- PROMPT -
Starting with the line that contains "ATOM 42 C C" and stopping after the line that contains "ATOM 90 C C", copy the entries below exactly. Include nothing else.

━━━━━ STORED DATA ━━━━━

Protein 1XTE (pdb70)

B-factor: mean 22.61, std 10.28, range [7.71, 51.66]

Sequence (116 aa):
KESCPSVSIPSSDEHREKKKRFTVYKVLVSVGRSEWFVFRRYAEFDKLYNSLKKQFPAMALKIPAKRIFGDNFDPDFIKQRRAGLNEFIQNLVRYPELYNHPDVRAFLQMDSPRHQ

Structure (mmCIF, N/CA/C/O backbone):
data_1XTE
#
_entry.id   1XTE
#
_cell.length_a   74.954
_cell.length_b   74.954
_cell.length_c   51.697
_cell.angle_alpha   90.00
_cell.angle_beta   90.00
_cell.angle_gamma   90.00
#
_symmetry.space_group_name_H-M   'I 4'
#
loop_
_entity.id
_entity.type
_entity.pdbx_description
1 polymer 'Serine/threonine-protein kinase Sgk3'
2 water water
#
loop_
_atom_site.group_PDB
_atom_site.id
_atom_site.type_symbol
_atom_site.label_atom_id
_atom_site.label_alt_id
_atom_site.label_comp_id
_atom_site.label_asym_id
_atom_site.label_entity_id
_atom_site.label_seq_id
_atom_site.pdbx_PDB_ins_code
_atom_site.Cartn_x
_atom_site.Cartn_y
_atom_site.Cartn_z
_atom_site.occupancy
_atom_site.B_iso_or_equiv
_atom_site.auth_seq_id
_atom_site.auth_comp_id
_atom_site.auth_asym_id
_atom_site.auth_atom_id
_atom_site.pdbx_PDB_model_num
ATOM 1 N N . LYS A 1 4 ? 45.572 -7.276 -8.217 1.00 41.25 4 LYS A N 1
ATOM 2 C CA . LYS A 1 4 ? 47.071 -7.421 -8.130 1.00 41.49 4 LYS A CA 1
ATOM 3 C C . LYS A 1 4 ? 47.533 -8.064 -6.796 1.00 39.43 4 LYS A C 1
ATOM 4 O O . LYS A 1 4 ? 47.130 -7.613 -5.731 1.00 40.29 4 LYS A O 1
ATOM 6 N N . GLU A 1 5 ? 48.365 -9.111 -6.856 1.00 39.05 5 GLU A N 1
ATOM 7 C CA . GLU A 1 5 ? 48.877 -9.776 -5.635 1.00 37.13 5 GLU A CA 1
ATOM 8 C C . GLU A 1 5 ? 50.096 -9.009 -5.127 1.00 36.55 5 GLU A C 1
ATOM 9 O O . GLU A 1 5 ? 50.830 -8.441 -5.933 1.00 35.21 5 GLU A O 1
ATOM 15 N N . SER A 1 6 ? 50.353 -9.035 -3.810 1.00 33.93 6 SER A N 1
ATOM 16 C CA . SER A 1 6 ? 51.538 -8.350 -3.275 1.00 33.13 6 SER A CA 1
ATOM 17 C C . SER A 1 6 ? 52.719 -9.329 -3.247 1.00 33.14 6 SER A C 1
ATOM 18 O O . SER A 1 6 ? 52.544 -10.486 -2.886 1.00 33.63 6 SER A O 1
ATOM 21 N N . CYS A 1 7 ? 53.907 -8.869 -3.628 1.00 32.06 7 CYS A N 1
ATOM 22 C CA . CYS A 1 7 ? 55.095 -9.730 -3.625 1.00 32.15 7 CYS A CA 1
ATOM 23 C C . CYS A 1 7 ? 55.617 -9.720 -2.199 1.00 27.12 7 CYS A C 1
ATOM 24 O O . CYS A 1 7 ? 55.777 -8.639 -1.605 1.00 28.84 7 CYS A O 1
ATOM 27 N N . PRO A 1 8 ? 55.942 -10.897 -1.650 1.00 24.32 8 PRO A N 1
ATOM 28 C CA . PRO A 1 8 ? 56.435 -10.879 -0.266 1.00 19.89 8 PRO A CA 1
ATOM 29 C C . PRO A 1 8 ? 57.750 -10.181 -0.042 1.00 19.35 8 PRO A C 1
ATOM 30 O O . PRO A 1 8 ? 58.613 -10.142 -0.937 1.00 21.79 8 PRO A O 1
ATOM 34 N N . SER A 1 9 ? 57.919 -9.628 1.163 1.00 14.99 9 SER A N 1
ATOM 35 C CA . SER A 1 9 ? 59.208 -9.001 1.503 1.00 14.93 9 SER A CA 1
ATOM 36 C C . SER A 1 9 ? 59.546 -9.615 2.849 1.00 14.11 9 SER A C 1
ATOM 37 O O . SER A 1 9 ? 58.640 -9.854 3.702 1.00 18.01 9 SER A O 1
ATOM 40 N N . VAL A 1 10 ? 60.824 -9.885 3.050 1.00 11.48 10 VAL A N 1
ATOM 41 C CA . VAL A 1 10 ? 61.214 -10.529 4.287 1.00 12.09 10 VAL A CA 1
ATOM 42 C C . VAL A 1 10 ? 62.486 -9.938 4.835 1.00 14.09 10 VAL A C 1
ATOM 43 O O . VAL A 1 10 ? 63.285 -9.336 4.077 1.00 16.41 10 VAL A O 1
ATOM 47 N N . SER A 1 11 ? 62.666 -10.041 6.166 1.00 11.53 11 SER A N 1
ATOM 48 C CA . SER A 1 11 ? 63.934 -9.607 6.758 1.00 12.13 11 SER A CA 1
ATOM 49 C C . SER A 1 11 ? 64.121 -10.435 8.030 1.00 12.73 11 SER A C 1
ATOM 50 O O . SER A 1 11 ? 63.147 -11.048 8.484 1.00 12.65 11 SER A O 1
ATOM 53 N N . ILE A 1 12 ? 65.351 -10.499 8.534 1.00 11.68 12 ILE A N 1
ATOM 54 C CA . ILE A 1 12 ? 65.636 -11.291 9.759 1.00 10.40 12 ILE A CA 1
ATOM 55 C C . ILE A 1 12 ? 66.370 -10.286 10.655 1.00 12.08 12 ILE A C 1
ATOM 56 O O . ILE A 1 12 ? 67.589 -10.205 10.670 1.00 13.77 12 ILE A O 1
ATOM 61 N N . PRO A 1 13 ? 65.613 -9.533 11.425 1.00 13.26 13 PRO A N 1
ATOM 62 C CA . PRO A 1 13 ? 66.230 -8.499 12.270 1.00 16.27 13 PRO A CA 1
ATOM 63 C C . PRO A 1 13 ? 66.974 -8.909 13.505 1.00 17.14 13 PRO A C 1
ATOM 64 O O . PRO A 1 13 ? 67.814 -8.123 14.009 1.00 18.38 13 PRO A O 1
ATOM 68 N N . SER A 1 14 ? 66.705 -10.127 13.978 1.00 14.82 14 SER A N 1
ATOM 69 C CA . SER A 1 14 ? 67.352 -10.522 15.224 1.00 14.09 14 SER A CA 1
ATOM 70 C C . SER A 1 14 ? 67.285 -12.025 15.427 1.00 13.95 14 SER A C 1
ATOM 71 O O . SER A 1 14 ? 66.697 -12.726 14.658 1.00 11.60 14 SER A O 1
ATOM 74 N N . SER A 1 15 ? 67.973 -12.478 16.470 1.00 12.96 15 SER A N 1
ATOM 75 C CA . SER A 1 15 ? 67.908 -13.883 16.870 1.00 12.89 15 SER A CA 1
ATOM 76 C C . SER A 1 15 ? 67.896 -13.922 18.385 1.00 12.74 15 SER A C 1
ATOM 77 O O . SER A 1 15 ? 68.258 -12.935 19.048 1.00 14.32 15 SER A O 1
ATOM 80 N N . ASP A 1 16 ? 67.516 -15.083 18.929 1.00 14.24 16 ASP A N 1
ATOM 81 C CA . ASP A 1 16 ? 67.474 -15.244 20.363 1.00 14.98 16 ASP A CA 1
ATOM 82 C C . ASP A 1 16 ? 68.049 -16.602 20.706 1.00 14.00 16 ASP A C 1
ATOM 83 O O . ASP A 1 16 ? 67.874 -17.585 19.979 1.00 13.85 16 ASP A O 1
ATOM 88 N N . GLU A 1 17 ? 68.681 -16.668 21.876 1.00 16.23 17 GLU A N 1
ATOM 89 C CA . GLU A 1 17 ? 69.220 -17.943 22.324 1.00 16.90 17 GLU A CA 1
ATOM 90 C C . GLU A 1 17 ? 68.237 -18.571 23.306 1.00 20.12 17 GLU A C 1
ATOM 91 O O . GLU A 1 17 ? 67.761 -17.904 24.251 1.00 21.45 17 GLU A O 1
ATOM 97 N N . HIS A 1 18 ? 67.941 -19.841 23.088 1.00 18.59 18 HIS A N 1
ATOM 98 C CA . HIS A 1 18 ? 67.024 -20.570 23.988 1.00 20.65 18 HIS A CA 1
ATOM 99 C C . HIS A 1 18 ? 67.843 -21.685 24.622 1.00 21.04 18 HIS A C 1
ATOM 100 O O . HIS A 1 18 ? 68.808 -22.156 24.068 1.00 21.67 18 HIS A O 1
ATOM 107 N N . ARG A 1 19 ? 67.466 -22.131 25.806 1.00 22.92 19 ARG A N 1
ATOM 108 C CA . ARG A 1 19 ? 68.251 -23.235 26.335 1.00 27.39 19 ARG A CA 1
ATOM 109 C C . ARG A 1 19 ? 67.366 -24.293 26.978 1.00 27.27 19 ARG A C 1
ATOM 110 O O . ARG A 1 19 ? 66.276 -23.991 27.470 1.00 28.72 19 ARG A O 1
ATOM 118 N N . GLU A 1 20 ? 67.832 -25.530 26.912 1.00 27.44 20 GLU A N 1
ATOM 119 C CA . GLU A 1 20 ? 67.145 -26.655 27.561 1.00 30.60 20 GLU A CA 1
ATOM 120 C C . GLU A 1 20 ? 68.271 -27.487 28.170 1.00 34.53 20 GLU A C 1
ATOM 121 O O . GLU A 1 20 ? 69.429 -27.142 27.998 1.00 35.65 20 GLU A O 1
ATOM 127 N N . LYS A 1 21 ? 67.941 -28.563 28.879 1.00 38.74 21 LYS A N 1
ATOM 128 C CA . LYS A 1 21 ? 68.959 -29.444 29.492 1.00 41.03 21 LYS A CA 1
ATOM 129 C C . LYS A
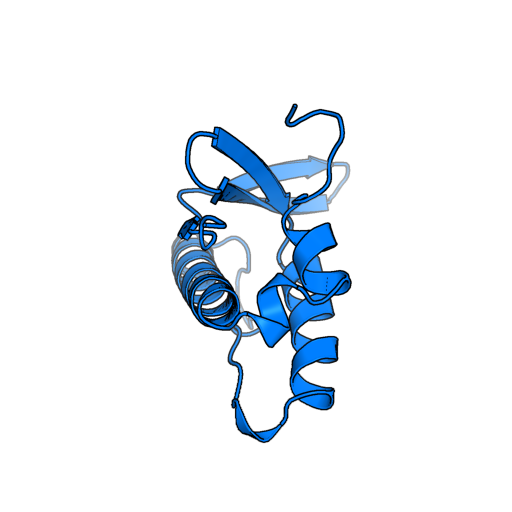 1 21 ? 70.151 -29.679 28.562 1.00 42.03 21 LYS A C 1
ATOM 130 O O . LYS A 1 21 ? 70.003 -30.307 27.512 1.00 42.52 21 LYS A O 1
ATOM 136 N N . LYS A 1 22 ? 71.318 -29.157 28.947 1.00 41.64 22 LYS A N 1
ATOM 137 C CA . LYS A 1 22 ? 72.540 -29.334 28.173 1.00 42.30 22 LYS A CA 1
ATOM 138 C C . LYS A 1 22 ? 72.346 -29.000 26.690 1.00 41.39 22 LYS A C 1
ATOM 139 O O . LYS A 1 22 ? 73.050 -29.540 25.819 1.00 42.21 22 LYS A O 1
ATOM 145 N N . LYS A 1 23 ? 71.428 -28.104 26.369 1.00 37.51 23 LYS A N 1
ATOM 146 C CA . LYS A 1 23 ? 71.232 -27.844 24.951 1.00 34.69 23 LYS A CA 1
ATOM 147 C C . LYS A 1 23 ? 71.002 -26.368 24.662 1.00 30.39 23 LYS A C 1
ATOM 148 O O . LYS A 1 23 ? 70.330 -25.690 25.393 1.00 29.29 23 LYS A O 1
ATOM 154 N N . ARG A 1 24 ? 71.625 -25.839 23.628 1.00 25.86 24 ARG A N 1
ATOM 155 C CA . ARG A 1 24 ? 71.376 -24.429 23.357 1.00 23.20 24 ARG A CA 1
ATOM 156 C C . ARG A 1 24 ? 71.006 -24.327 21.912 1.00 19.97 24 ARG A C 1
ATOM 157 O O . ARG A 1 24 ? 71.383 -25.187 21.114 1.00 20.99 24 ARG A O 1
ATOM 165 N N . PHE A 1 25 ? 70.178 -23.340 21.581 1.00 18.45 25 PHE A N 1
ATOM 166 C CA . PHE A 1 25 ? 69.989 -23.146 20.180 1.00 21.42 25 PHE A CA 1
ATOM 167 C C . PHE A 1 25 ? 69.589 -21.741 19.910 1.00 15.10 25 PHE A C 1
ATOM 168 O O . PHE A 1 25 ? 69.232 -20.972 20.790 1.00 15.23 25 PHE A O 1
ATOM 176 N N . THR A 1 26 ? 69.788 -21.395 18.642 1.00 12.23 26 THR A N 1
ATOM 177 C CA . THR A 1 26 ? 69.534 -20.029 18.197 1.00 10.40 26 THR A CA 1
ATOM 178 C C . THR A 1 26 ? 68.340 -20.031 17.280 1.00 10.54 26 THR A C 1
ATOM 179 O O . THR A 1 26 ? 68.276 -20.790 16.285 1.00 12.05 26 THR A O 1
ATOM 183 N N . VAL A 1 27 ? 67.380 -19.181 17.648 1.00 11.37 27 VAL A N 1
ATOM 184 C CA . VAL A 1 27 ? 66.142 -19.061 16.862 1.00 10.92 27 VAL A CA 1
ATOM 185 C C . VAL A 1 27 ? 66.139 -17.711 16.169 1.00 10.18 27 VAL A C 1
ATOM 186 O O . VAL A 1 27 ? 66.272 -16.679 16.818 1.00 11.53 27 VAL A O 1
ATOM 190 N N . TYR A 1 28 ? 66.019 -17.715 14.843 1.00 9.02 28 TYR A N 1
ATOM 191 C CA . TYR A 1 28 ? 66.022 -16.448 14.070 1.00 10.08 28 TYR A CA 1
ATOM 192 C C . TYR A 1 28 ? 64.594 -15.951 13.953 1.00 11.42 28 TYR A C 1
ATOM 193 O O . TYR A 1 28 ? 63.660 -16.736 13.712 1.00 12.33 28 TYR A O 1
ATOM 202 N N . LYS A 1 29 ? 64.429 -14.646 14.134 1.00 9.92 29 LYS A N 1
ATOM 203 C CA . LYS A 1 29 ? 63.093 -14.032 14.047 1.00 10.75 29 LYS A CA 1
ATOM 204 C C . LYS A 1 29 ? 62.948 -13.467 12.631 1.00 10.52 29 LYS A C 1
ATOM 205 O O . LYS A 1 29 ? 63.703 -12.544 12.261 1.00 12.27 29 LYS A O 1
ATOM 211 N N . VAL A 1 30 ? 62.061 -14.068 11.858 1.00 10.96 30 VAL A N 1
ATOM 212 C CA . VAL A 1 30 ? 61.880 -13.648 10.464 1.00 10.85 30 VAL A CA 1
ATOM 213 C C . VAL A 1 30 ? 60.618 -12.804 10.352 1.00 9.66 30 VAL A C 1
ATOM 214 O O . VAL A 1 30 ? 59.532 -13.236 10.773 1.00 11.09 30 VAL A O 1
ATOM 218 N N . LEU A 1 31 ? 60.759 -11.572 9.835 1.00 9.24 31 LEU A N 1
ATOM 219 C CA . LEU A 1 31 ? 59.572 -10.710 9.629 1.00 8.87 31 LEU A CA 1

━━━━━

- TASK RESPONSE -
ATOM 42 C C . VAL A 1 10 ? 62.486 -9.938 4.835 1.00 14.09 10 VAL A C 1
ATOM 43 O O . VAL A 1 10 ? 63.285 -9.336 4.077 1.00 16.41 10 VAL A O 1
ATOM 47 N N . SER A 1 11 ? 62.666 -10.041 6.166 1.00 11.53 11 SER A N 1
ATOM 48 C CA . SER A 1 11 ? 63.934 -9.607 6.758 1.00 12.13 11 SER A CA 1
ATOM 49 C C . SER A 1 11 ? 64.121 -10.435 8.030 1.00 12.73 11 SER A C 1
ATOM 50 O O . SER A 1 11 ? 63.147 -11.048 8.484 1.00 12.65 11 SER A O 1
ATOM 53 N N . ILE A 1 12 ? 65.351 -10.499 8.534 1.00 11.68 12 ILE A N 1
ATOM 54 C CA . ILE A 1 12 ? 65.636 -11.291 9.759 1.00 10.40 12 ILE A CA 1
ATOM 55 C C . ILE A 1 12 ? 66.370 -10.286 10.655 1.00 12.08 12 ILE A C 1
ATOM 56 O O . ILE A 1 12 ? 67.589 -10.205 10.670 1.00 13.77 12 ILE A O 1
ATOM 61 N N . PRO A 1 13 ? 65.613 -9.533 11.425 1.00 13.26 13 PRO A N 1
ATOM 62 C CA . PRO A 1 13 ? 66.230 -8.499 12.270 1.00 16.27 13 PRO A CA 1
ATOM 63 C C . PRO A 1 13 ? 66.974 -8.909 13.505 1.00 17.14 13 PRO A C 1
ATOM 64 O O . PRO A 1 13 ? 67.814 -8.123 14.009 1.00 18.38 13 PRO A O 1
ATOM 68 N N . SER A 1 14 ? 66.705 -10.127 13.978 1.00 14.82 14 SER A N 1
ATOM 69 C CA . SER A 1 14 ? 67.352 -10.522 15.224 1.00 14.09 14 SER A CA 1
ATOM 70 C C . SER A 1 14 ? 67.285 -12.025 15.427 1.00 13.95 14 SER A C 1
ATOM 71 O O . SER A 1 14 ? 66.697 -12.726 14.658 1.00 11.60 14 SER A O 1
ATOM 74 N N . SER A 1 15 ? 67.973 -12.478 16.470 1.00 12.96 15 SER A N 1
ATOM 75 C CA . SER A 1 15 ? 67.908 -13.883 16.870 1.00 12.89 15 SER A CA 1
ATOM 76 C C . SER A 1 15 ? 67.896 -13.922 18.385 1.00 12.74 15 SER A C 1
ATOM 77 O O . SER A 1 15 ? 68.258 -12.935 19.048 1.00 14.32 15 SER A O 1
ATOM 80 N N . ASP A 1 16 ? 67.516 -15.083 18.929 1.00 14.24 16 ASP A N 1
ATOM 81 C CA . ASP A 1 16 ? 67.474 -15.244 20.363 1.00 14.98 16 ASP A CA 1
ATOM 82 C C . ASP A 1 16 ? 68.049 -16.602 20.706 1.00 14.00 16 ASP A C 1
ATOM 83 O O . ASP A 1 16 ? 67.874 -17.585 19.979 1.00 13.85 16 ASP A O 1
ATOM 88 N N . GLU A 1 17 ? 68.681 -16.668 21.876 1.00 16.23 17 GLU A N 1
ATOM 89 C CA . GLU A 1 17 ? 69.220 -17.943 22.324 1.00 16.90 17 GLU A CA 1
ATOM 90 C C . GLU A 1 17 ? 68.237 -18.571 23.306 1.00 20.12 17 GLU A C 1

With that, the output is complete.